BookWars: E-books vs. Printed Books - Infographic Video
Google Editions jest całkowicie niezależna od Google Book Search, projektu Google, który skanuje wszystkie książki świata i udostępnić je online. Propozycja ugody w toczącym się sporze prawnym nad Google Book Search została przerwana pośród rosnącej opozycji i obie strony wróciły do deski kreślarskiej, aby zaproponować praktyczne rozwiązanie.
[Czytaj dalej: Nasze typy dla najlepszych laptopów PC]Jest to zupełnie nowa oferta od Google, która stworzy księgarnię internetową, aby konkurować bezpośrednio z Amazon.com i obecnością Barnes & Noble w Internecie. Wstępne szczegóły w Google Editions sugerują, że Google planuje udostępnić wydawcom przychody ze sprzedaży książek online. Książki sprzedawane bezpośrednio w Google Editions wypłaciłyby 63% wydawcy, przy czym Google zatrzymałoby pozostałe 37%.
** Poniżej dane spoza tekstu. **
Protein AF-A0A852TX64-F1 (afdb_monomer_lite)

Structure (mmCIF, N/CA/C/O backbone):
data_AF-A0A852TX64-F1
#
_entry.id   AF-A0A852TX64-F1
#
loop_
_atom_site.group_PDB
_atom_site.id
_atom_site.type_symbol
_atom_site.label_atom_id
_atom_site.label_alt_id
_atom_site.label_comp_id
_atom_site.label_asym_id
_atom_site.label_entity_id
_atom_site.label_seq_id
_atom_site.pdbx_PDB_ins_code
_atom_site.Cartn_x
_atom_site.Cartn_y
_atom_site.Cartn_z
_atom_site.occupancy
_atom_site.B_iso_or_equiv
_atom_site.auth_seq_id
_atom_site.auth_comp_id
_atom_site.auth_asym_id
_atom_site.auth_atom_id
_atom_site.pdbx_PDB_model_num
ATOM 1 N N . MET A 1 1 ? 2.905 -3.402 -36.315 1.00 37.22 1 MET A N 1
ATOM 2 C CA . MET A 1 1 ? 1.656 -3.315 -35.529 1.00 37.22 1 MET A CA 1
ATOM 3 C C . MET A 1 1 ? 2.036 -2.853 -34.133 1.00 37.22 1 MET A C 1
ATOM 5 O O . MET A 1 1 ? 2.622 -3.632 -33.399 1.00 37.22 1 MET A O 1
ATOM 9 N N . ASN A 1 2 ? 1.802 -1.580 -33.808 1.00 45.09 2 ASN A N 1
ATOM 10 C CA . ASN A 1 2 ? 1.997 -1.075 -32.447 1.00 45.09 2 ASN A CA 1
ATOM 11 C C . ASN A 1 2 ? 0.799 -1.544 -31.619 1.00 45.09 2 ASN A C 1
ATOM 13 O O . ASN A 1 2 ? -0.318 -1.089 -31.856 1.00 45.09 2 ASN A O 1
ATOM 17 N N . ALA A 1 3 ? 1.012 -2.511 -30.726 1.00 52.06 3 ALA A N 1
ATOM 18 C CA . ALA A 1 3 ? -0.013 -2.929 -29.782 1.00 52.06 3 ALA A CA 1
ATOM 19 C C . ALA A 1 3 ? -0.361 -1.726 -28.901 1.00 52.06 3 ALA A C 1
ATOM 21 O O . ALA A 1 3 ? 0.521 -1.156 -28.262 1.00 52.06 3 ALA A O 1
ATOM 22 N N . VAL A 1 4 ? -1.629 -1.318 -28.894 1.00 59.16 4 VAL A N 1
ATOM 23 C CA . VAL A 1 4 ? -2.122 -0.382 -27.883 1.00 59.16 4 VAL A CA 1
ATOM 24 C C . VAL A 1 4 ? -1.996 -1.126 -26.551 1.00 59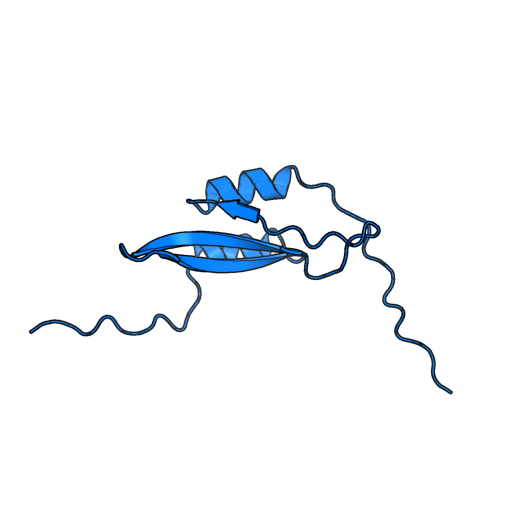.16 4 VAL A C 1
ATOM 26 O O . VAL A 1 4 ? -2.612 -2.188 -26.423 1.00 59.16 4 VAL A O 1
ATOM 29 N N . PRO A 1 5 ? -1.170 -0.668 -25.595 1.00 63.28 5 PRO A N 1
ATOM 30 C CA . PRO A 1 5 ? -1.073 -1.334 -24.307 1.00 63.28 5 PRO A CA 1
ATOM 31 C C . PRO A 1 5 ? -2.452 -1.247 -23.651 1.00 63.28 5 PRO A C 1
ATOM 33 O O . PRO A 1 5 ? -2.952 -0.160 -23.365 1.00 63.28 5 PRO A O 1
ATOM 36 N N . GLY A 1 6 ? -3.123 -2.391 -23.519 1.00 60.88 6 GLY A N 1
ATOM 37 C CA . GLY A 1 6 ? -4.440 -2.457 -22.899 1.00 60.88 6 GLY A CA 1
ATOM 38 C C . GLY A 1 6 ? -4.375 -1.989 -21.445 1.00 60.88 6 GLY A C 1
ATOM 39 O O . GLY A 1 6 ? -3.376 -2.203 -20.760 1.00 60.88 6 GLY A O 1
ATOM 40 N N . TYR A 1 7 ? -5.445 -1.360 -20.961 1.00 61.03 7 TYR A N 1
ATOM 41 C CA . TYR A 1 7 ? -5.548 -0.984 -19.553 1.00 61.03 7 TYR A CA 1
ATOM 42 C C . TYR A 1 7 ? -5.633 -2.242 -18.686 1.00 61.03 7 TYR A C 1
ATOM 44 O O . TYR A 1 7 ? -6.547 -3.056 -18.840 1.00 61.03 7 TYR A O 1
ATOM 52 N N . HIS A 1 8 ? -4.694 -2.402 -17.757 1.00 61.25 8 HIS A N 1
ATOM 53 C CA . HIS A 1 8 ? -4.725 -3.501 -16.802 1.00 61.25 8 HIS A CA 1
ATOM 54 C C . HIS A 1 8 ? -5.800 -3.210 -15.744 1.00 61.25 8 HIS A C 1
ATOM 56 O O . HIS A 1 8 ? -5.583 -2.456 -14.800 1.00 61.25 8 HIS A O 1
ATOM 62 N N . LEU A 1 9 ? -6.998 -3.774 -15.927 1.00 69.19 9 LEU A N 1
ATOM 63 C CA . LEU A 1 9 ? -8.138 -3.563 -15.020 1.00 69.19 9 LEU A CA 1
ATOM 64 C C . LEU A 1 9 ? -8.013 -4.346 -13.703 1.00 69.19 9 LEU A C 1
ATOM 66 O O . LEU A 1 9 ? -8.780 -4.123 -12.770 1.00 69.19 9 LEU A O 1
ATOM 70 N N . SER A 1 10 ? -7.065 -5.283 -13.630 1.00 75.50 10 SER A N 1
ATOM 71 C CA . SER A 1 10 ? -6.790 -6.076 -12.433 1.00 75.50 10 SER A CA 1
ATOM 72 C C . SER A 1 10 ? -5.549 -5.560 -11.702 1.00 75.50 10 SER A C 1
ATOM 74 O O . SER A 1 10 ? -4.546 -5.285 -12.363 1.00 75.50 10 SER A O 1
ATOM 76 N N . PRO A 1 11 ? -5.572 -5.488 -10.355 1.00 82.00 11 PRO A N 1
ATOM 77 C CA . PRO A 1 11 ? -4.376 -5.174 -9.581 1.00 82.00 11 PRO A CA 1
ATOM 78 C C . PRO A 1 11 ? -3.322 -6.266 -9.776 1.00 82.00 11 PRO A C 1
ATOM 80 O O . PRO A 1 11 ? -3.683 -7.445 -9.888 1.00 82.00 11 PRO A O 1
ATOM 83 N N . SER A 1 12 ? -2.049 -5.867 -9.774 1.00 88.81 12 SER A N 1
ATOM 84 C CA . SER A 1 12 ? -0.911 -6.787 -9.774 1.00 88.81 12 SER A CA 1
ATOM 85 C C . SER A 1 12 ? -0.936 -7.711 -8.554 1.00 88.81 12 SER A C 1
ATOM 87 O O . SER A 1 12 ? -1.573 -7.419 -7.532 1.00 88.81 12 SER A O 1
ATOM 89 N N . ASP A 1 13 ? -0.234 -8.840 -8.649 1.00 92.06 13 ASP A N 1
ATOM 90 C CA . ASP A 1 13 ? -0.122 -9.783 -7.534 1.00 92.06 13 ASP A CA 1
ATOM 91 C C . ASP A 1 13 ? 0.546 -9.148 -6.307 1.00 92.06 13 ASP A C 1
ATOM 93 O O . ASP A 1 13 ? 0.155 -9.442 -5.175 1.00 92.06 13 ASP A O 1
ATOM 97 N N . ASP A 1 14 ? 1.473 -8.213 -6.517 1.00 93.75 14 ASP A N 1
ATOM 98 C CA . ASP A 1 14 ? 2.110 -7.457 -5.439 1.00 93.75 14 ASP A CA 1
ATOM 99 C C . ASP A 1 14 ? 1.103 -6.572 -4.700 1.00 93.75 14 ASP A C 1
ATOM 101 O O . ASP A 1 14 ? 1.018 -6.624 -3.471 1.00 93.75 14 ASP A O 1
ATOM 105 N N . VAL A 1 15 ? 0.260 -5.827 -5.427 1.00 93.19 15 VAL A N 1
ATOM 106 C CA . VAL A 1 15 ? -0.817 -5.032 -4.813 1.00 93.19 15 VAL A CA 1
ATOM 107 C C . VAL A 1 15 ? -1.801 -5.926 -4.060 1.00 93.19 15 VAL A C 1
ATOM 109 O O . VAL A 1 15 ? -2.253 -5.560 -2.973 1.00 93.19 15 VAL A O 1
ATOM 112 N N . ARG A 1 16 ? -2.140 -7.105 -4.599 1.00 93.88 16 ARG A N 1
ATOM 113 C CA . ARG A 1 16 ? -3.036 -8.056 -3.918 1.00 93.88 16 ARG A CA 1
ATOM 114 C C . ARG A 1 16 ? -2.450 -8.534 -2.590 1.00 93.88 16 ARG A C 1
ATOM 116 O O . ARG A 1 16 ? -3.162 -8.515 -1.589 1.00 93.88 16 ARG A O 1
ATOM 123 N N . ARG A 1 17 ? -1.170 -8.918 -2.570 1.00 95.12 17 ARG A N 1
ATOM 124 C CA . ARG A 1 17 ? -0.474 -9.361 -1.349 1.00 95.12 17 ARG A CA 1
ATOM 125 C C . ARG A 1 17 ? -0.369 -8.240 -0.323 1.00 95.12 17 ARG A C 1
ATOM 127 O O . ARG A 1 17 ? -0.752 -8.435 0.822 1.00 95.12 17 ARG A O 1
ATOM 134 N N . LEU A 1 18 ? 0.048 -7.048 -0.750 1.00 94.81 18 LEU A N 1
ATOM 135 C CA . LEU A 1 18 ? 0.146 -5.882 0.128 1.00 94.81 18 LEU A CA 1
ATOM 136 C C . LEU A 1 18 ? -1.199 -5.539 0.783 1.00 94.81 18 LEU A C 1
ATOM 138 O O . LEU A 1 18 ? -1.245 -5.248 1.973 1.00 94.81 18 LEU A O 1
ATOM 142 N N . ARG A 1 19 ? -2.309 -5.609 0.038 1.00 94.19 19 ARG A N 1
ATOM 143 C CA . ARG A 1 19 ? -3.653 -5.370 0.595 1.00 94.19 19 ARG A CA 1
ATOM 144 C C . ARG A 1 19 ? -4.082 -6.437 1.602 1.00 94.19 19 ARG A C 1
ATOM 146 O O . ARG A 1 19 ? -4.808 -6.110 2.535 1.00 94.19 19 ARG A O 1
ATOM 153 N N . ALA A 1 20 ? -3.664 -7.687 1.408 1.00 93.44 20 ALA A N 1
ATOM 154 C CA . ALA A 1 20 ? -3.923 -8.759 2.365 1.00 93.44 20 ALA A CA 1
ATOM 155 C C . ALA A 1 20 ? -3.107 -8.574 3.656 1.00 93.44 20 ALA A C 1
ATOM 157 O O . ALA A 1 20 ? -3.645 -8.758 4.745 1.00 93.44 20 ALA A O 1
ATOM 158 N N . ASP A 1 21 ? -1.843 -8.157 3.528 1.00 93.69 21 ASP A N 1
ATOM 159 C CA . ASP A 1 21 ? -0.930 -7.945 4.657 1.00 93.69 21 ASP A CA 1
ATOM 160 C C . ASP A 1 21 ? -1.265 -6.670 5.459 1.00 93.69 21 ASP A C 1
ATOM 162 O O . ASP A 1 21 ? -1.051 -6.624 6.670 1.00 93.69 21 ASP A O 1
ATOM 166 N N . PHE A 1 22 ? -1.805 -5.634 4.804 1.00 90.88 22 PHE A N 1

W jakiś sposób Google planuje także pracować z konkurencyjnymi witrynami takimi jak Amazon.com i Barnes & Noble. Sprzedaż wygenerowana przez konkurencyjne witryny internetowe wyniosłaby 45% dla wydawcy, a 55% trafiłoby do konkurencyjnego sprzedawcy internetowego, pomniejszonego o niewielką wycinkę dla Google.
Tak jak prawie wszystko, co Google robi, Google Editions koncentruje się na przeglądarce, internetowe podejście do problemu książek elektronicznych. W tym roku rynek eReaderów odnotował wzrost popularności, a popularność zyskała Amazon Kindle, a nowi gracze, w tym Sony, Asus i Barnes & Noble, weszli w wir walki. Google Editions omijałoby bitwę eReader, dostarczając książki do dowolnej przeglądarki internetowej, a także dezorientując klientów, którzy nie chcą zainwestować w technologię eReader, podczas gdy jury nadal znajduje się w znormalizowanym formacie e-booków.
Zarówno Amazon, jak i Kindle a Barnes i Noble, z jego urządzeniem, które może, ale nie musi być nazywane Ateną, mają potencjalną przewagę nad konkurującymi eReaderami, ponieważ mają także własne sieci dystrybucji książek. Podczas gdy Google Editions jest określany jako agnostyk eReadera, istnieje potencjalny rodzaj sojuszu pomiędzy Google i Sony lub Asusem, by zapewnić tandem do konkurowania z Amazon i Barnes & Noble.
Jak na ironię, koncepcja poprzednich dedykowanych urządzeń eReader na korzyść bardziej uniwersalnego internetowego dostępu do książki elektronicznej dostosowuje Google do jego nemesis, Microsoft. W zeszłym tygodniu Microsoft CEO Steve Ballmer stwierdził, że Microsoft nie ma zamiaru dołączać do rynku urządzeń eReader, dodając: "Mamy urządzenie do czytania - to najpopularniejsze urządzenie na świecie - to komputer".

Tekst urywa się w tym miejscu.